The series owned itself. While Avengers treats its characters as sacrosanct, immovable objects that are too precious to fuss with, The Dark Knight didn't heed too strictly to its own origins. Comic books and film are two different mediums and need to be treated as such. Ask Zac Snyder now if he'd rather have strayed a bit more from Watchmen's pages. Chris Nolan had a unique take on the characters in the DC Universe and molded and sculpted origin stories, backstories and character traits to fit better within a film and it's that kind of slight experimentation and ingenuity that made the films feel fresher and different.

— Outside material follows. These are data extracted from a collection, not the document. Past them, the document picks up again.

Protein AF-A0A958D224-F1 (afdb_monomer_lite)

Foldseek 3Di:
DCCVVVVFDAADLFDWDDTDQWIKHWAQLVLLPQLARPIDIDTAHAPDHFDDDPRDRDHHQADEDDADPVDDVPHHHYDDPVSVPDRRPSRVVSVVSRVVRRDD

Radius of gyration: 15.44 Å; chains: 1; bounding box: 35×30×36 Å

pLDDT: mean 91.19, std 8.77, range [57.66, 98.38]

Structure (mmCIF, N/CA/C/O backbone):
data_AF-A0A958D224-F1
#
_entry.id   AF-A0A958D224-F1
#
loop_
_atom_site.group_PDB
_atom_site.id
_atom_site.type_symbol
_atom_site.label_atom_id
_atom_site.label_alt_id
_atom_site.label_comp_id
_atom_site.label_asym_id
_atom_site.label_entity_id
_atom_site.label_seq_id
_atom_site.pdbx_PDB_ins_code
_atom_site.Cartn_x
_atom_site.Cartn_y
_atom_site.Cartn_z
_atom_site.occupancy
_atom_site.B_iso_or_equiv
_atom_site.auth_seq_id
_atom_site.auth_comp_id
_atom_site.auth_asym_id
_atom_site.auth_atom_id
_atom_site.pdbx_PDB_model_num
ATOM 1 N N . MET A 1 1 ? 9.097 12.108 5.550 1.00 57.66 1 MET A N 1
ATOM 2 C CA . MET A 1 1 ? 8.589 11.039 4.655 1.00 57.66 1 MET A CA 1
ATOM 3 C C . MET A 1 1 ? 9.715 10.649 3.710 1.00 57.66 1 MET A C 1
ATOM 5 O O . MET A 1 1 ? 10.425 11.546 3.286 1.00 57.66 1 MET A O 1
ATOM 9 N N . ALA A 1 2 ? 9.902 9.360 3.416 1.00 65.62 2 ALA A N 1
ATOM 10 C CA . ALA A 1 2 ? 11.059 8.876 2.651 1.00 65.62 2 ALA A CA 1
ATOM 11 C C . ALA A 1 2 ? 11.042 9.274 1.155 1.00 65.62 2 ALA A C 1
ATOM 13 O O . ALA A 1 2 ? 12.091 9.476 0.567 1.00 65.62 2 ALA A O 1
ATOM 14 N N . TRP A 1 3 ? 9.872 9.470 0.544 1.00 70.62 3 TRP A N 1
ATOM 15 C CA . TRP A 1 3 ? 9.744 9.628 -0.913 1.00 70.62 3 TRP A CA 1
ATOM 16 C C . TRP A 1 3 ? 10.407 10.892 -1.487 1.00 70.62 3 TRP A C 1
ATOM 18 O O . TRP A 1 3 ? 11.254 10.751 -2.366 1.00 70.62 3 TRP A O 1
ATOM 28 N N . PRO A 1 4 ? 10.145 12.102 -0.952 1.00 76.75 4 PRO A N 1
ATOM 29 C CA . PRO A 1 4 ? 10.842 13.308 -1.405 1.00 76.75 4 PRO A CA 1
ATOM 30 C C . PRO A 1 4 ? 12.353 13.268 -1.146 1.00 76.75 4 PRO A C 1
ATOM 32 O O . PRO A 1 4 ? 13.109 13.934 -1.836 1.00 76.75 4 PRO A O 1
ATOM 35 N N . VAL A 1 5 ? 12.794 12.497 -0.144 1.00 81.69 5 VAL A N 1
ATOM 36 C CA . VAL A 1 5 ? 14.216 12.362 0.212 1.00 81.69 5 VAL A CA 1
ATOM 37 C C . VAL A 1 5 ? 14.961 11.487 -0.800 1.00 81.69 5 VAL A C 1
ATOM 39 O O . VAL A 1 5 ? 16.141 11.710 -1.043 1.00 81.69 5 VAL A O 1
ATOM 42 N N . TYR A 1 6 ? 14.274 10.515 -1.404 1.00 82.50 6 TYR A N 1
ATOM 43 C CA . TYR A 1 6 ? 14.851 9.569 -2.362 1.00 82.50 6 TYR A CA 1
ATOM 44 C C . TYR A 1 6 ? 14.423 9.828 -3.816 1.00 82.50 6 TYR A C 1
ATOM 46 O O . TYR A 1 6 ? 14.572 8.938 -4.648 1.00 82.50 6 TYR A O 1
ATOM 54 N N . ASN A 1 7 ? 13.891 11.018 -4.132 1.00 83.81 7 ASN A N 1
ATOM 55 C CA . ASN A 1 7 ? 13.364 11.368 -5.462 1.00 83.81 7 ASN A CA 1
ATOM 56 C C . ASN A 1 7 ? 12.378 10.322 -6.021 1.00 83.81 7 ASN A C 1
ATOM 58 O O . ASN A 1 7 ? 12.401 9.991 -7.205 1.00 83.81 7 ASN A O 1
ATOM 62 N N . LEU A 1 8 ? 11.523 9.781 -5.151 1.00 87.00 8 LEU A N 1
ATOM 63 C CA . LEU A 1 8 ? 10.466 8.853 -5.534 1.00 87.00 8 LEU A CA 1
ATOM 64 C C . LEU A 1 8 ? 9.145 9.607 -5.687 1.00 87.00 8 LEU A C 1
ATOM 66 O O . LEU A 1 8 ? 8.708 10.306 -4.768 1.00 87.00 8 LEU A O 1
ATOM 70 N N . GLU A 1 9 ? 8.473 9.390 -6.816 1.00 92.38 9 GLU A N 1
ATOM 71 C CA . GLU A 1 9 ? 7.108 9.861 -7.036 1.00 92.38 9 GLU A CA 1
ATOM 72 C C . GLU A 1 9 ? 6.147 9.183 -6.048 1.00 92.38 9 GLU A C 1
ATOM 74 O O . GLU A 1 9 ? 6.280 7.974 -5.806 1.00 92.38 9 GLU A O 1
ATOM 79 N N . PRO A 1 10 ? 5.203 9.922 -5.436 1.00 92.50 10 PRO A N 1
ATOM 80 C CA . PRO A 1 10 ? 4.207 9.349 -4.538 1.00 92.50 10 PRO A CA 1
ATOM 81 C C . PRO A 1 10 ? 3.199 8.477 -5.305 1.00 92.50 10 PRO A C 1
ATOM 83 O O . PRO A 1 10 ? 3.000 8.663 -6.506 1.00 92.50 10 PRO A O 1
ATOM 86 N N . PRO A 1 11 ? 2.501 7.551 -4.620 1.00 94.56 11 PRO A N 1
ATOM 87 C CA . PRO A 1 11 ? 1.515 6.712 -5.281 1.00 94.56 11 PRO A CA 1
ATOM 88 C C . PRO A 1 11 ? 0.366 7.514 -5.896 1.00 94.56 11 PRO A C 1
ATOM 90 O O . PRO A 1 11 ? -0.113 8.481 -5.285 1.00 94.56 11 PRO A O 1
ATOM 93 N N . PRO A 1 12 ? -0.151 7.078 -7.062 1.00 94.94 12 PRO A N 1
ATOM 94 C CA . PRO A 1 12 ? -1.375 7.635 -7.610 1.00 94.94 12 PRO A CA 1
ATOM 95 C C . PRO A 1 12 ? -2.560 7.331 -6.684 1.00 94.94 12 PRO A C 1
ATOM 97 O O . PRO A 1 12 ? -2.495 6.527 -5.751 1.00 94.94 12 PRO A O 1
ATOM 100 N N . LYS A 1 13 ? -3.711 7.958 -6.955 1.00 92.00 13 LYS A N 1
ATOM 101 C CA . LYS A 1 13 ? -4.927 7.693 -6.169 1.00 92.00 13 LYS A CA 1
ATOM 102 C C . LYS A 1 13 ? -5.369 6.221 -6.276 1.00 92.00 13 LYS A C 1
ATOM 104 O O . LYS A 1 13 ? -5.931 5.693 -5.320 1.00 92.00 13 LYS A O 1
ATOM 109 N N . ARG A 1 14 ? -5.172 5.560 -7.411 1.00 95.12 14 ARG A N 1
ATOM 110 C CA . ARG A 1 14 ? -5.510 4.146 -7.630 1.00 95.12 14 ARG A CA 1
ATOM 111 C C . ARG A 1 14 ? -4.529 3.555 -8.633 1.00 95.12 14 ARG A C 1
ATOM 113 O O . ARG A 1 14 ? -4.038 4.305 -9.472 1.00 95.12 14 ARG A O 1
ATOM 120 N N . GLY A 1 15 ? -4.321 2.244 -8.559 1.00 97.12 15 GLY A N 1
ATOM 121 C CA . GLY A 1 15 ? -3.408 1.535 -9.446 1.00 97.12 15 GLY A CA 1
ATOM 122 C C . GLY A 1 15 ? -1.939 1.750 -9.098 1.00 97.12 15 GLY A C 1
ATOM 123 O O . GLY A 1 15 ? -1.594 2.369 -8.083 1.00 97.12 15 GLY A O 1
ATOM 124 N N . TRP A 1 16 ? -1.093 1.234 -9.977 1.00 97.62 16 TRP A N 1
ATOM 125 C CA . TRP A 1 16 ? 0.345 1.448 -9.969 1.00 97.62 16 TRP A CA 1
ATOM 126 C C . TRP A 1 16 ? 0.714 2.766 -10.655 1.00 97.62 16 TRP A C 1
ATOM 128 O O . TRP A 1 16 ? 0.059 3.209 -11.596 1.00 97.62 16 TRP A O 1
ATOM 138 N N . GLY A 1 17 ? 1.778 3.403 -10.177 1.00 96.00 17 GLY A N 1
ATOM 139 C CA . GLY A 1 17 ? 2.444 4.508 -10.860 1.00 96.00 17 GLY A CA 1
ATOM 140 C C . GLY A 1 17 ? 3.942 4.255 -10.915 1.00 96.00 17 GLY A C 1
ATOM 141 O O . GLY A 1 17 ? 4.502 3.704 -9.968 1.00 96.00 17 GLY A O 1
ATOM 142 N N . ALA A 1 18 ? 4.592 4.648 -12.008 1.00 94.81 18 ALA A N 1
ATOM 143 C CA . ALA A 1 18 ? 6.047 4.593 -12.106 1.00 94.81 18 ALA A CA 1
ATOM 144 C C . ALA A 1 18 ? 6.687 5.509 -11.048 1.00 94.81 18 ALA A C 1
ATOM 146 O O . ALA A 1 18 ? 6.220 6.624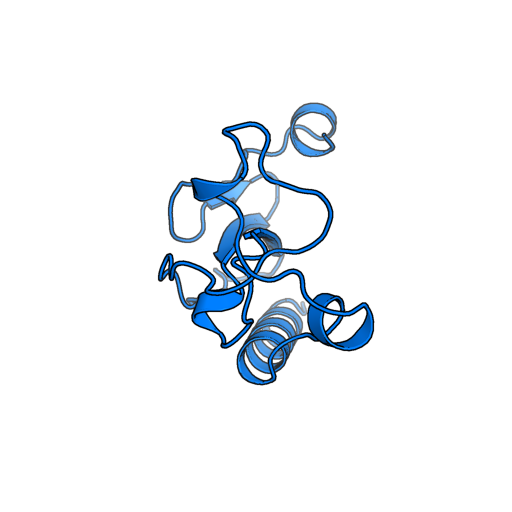 -10.815 1.00 94.81 18 ALA A O 1
ATOM 147 N N . SER A 1 19 ? 7.745 5.035 -10.395 1.00 93.88 19 SER A N 1
ATOM 148 C CA . SER A 1 19 ? 8.486 5.790 -9.385 1.00 93.88 19 SER A CA 1
ATOM 149 C C . SER A 1 19 ? 9.911 5.256 -9.295 1.00 93.88 19 SER A C 1
ATOM 151 O O . SER A 1 19 ? 10.129 4.088 -8.976 1.00 93.88 19 SER A O 1
ATOM 153 N N . GLY A 1 20 ? 10.895 6.098 -9.613 1.00 92.50 20 GLY A N 1
ATOM 154 C CA . GLY A 1 20 ? 12.298 5.689 -9.672 1.00 92.50 20 GLY A CA 1
ATOM 155 C C . GLY A 1 20 ? 12.523 4.518 -10.636 1.00 92.50 20 GLY A C 1
ATOM 156 O O . GLY A 1 20 ? 12.186 4.596 -11.812 1.00 92.50 20 GLY A O 1
ATOM 157 N N . ALA A 1 21 ? 13.098 3.430 -10.123 1.00 92.06 21 ALA A N 1
ATOM 158 C CA . ALA A 1 21 ? 13.398 2.217 -10.889 1.00 92.06 21 ALA A CA 1
ATOM 159 C C . ALA A 1 21 ? 12.299 1.143 -10.783 1.00 92.06 21 ALA A C 1
ATOM 161 O O . ALA A 1 21 ? 12.578 -0.038 -10.989 1.00 92.06 21 ALA A O 1
ATOM 162 N N . GLY A 1 22 ? 11.091 1.519 -10.369 1.00 94.44 22 GLY A N 1
ATOM 163 C CA . GLY A 1 22 ? 9.998 0.584 -10.161 1.00 94.44 22 GLY A CA 1
ATOM 164 C C . GLY A 1 22 ? 8.636 1.263 -10.143 1.00 94.44 22 GLY A C 1
ATOM 165 O O . GLY A 1 22 ? 8.407 2.275 -10.807 1.00 94.44 22 GLY A O 1
ATOM 166 N N . TRP A 1 23 ? 7.728 0.687 -9.365 1.00 96.19 23 TRP A N 1
ATOM 167 C CA . TRP A 1 23 ? 6.334 1.092 -9.279 1.00 96.19 23 TRP A CA 1
ATOM 168 C C . TRP A 1 23 ? 5.930 1.307 -7.831 1.00 96.19 23 TRP A C 1
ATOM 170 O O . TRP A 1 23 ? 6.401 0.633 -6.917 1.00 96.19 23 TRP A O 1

It's one man's vision. The Dark Knight took us on a man's complete journey. And I'm not talking about Bruce Wayne. It's Christopher Nolan's vision of his own career as a filmmaker. You got to watch him learn and grow as a writer and director as the film's progressed, creative a cohesive world that showed on the screen from one movie to the next. Do you really think it'll matter who directs the next Avengers? Could you really tell Joss Whedon had all that much to do with the movie? Are you upset that Thor 2 and Captain America 2 are going to be directed by people who didn't do the originals? No, of course not. The Marvel films are studio created pictures less concerned about immersing you in a world and more about just blowing stuff up colorfully with a lot of CGI. And there is a place for that, of course. That's a stylistic choice. But because it's more of a shallow universe, at the end of the day, it probably won't enter posterity the same way as Nolan's more narrow, focused vision.

There are laws of physics. To me, the biggest disappointment of Avengers was Scarlet Johannson. She looked f#cking dynamite and I felt the Hulk growing in my shorts while watching her, but as the one human cahracter in the entire movie without a special power or suit of armor or bow and arrow (really? I mean...really?), she was capable of being our in into that story.  Her story could've been how someone who is fallible and without super strength can still be useful in this group of superheroes. But instead, she's able to dive bomb off of Cap's shield and perfectly time it to grab onto some speeding hovercraft going 100mph and....ugh, it's exhausting just typing it. There are no laws of the real, physical world in Avengers and so there are no stakes.

Robert Downey Jr. was nowhere to be found. We get it RDJ, you're snarky and quick on your feet. Robert Downey Jr.'s 'comeback' is four-years old already, but that's all the once-troubled star seems to talk about in the countless magazine interviews he gives for his movies' publicity tours. His persona and wit were welcome gusts of fresh air when Iron Man first hit theaters in 2008, but his acerbic 'aren't I so much cooler than you' image is starting to wear thing (as evidenced in his beleaguered, laughless Oscars appearance last year). There's no doubt he is and will remain a huge, bankable star, but two and a half hours without some sarcastic quip from RDJ was a welcomed respite this summer movie season.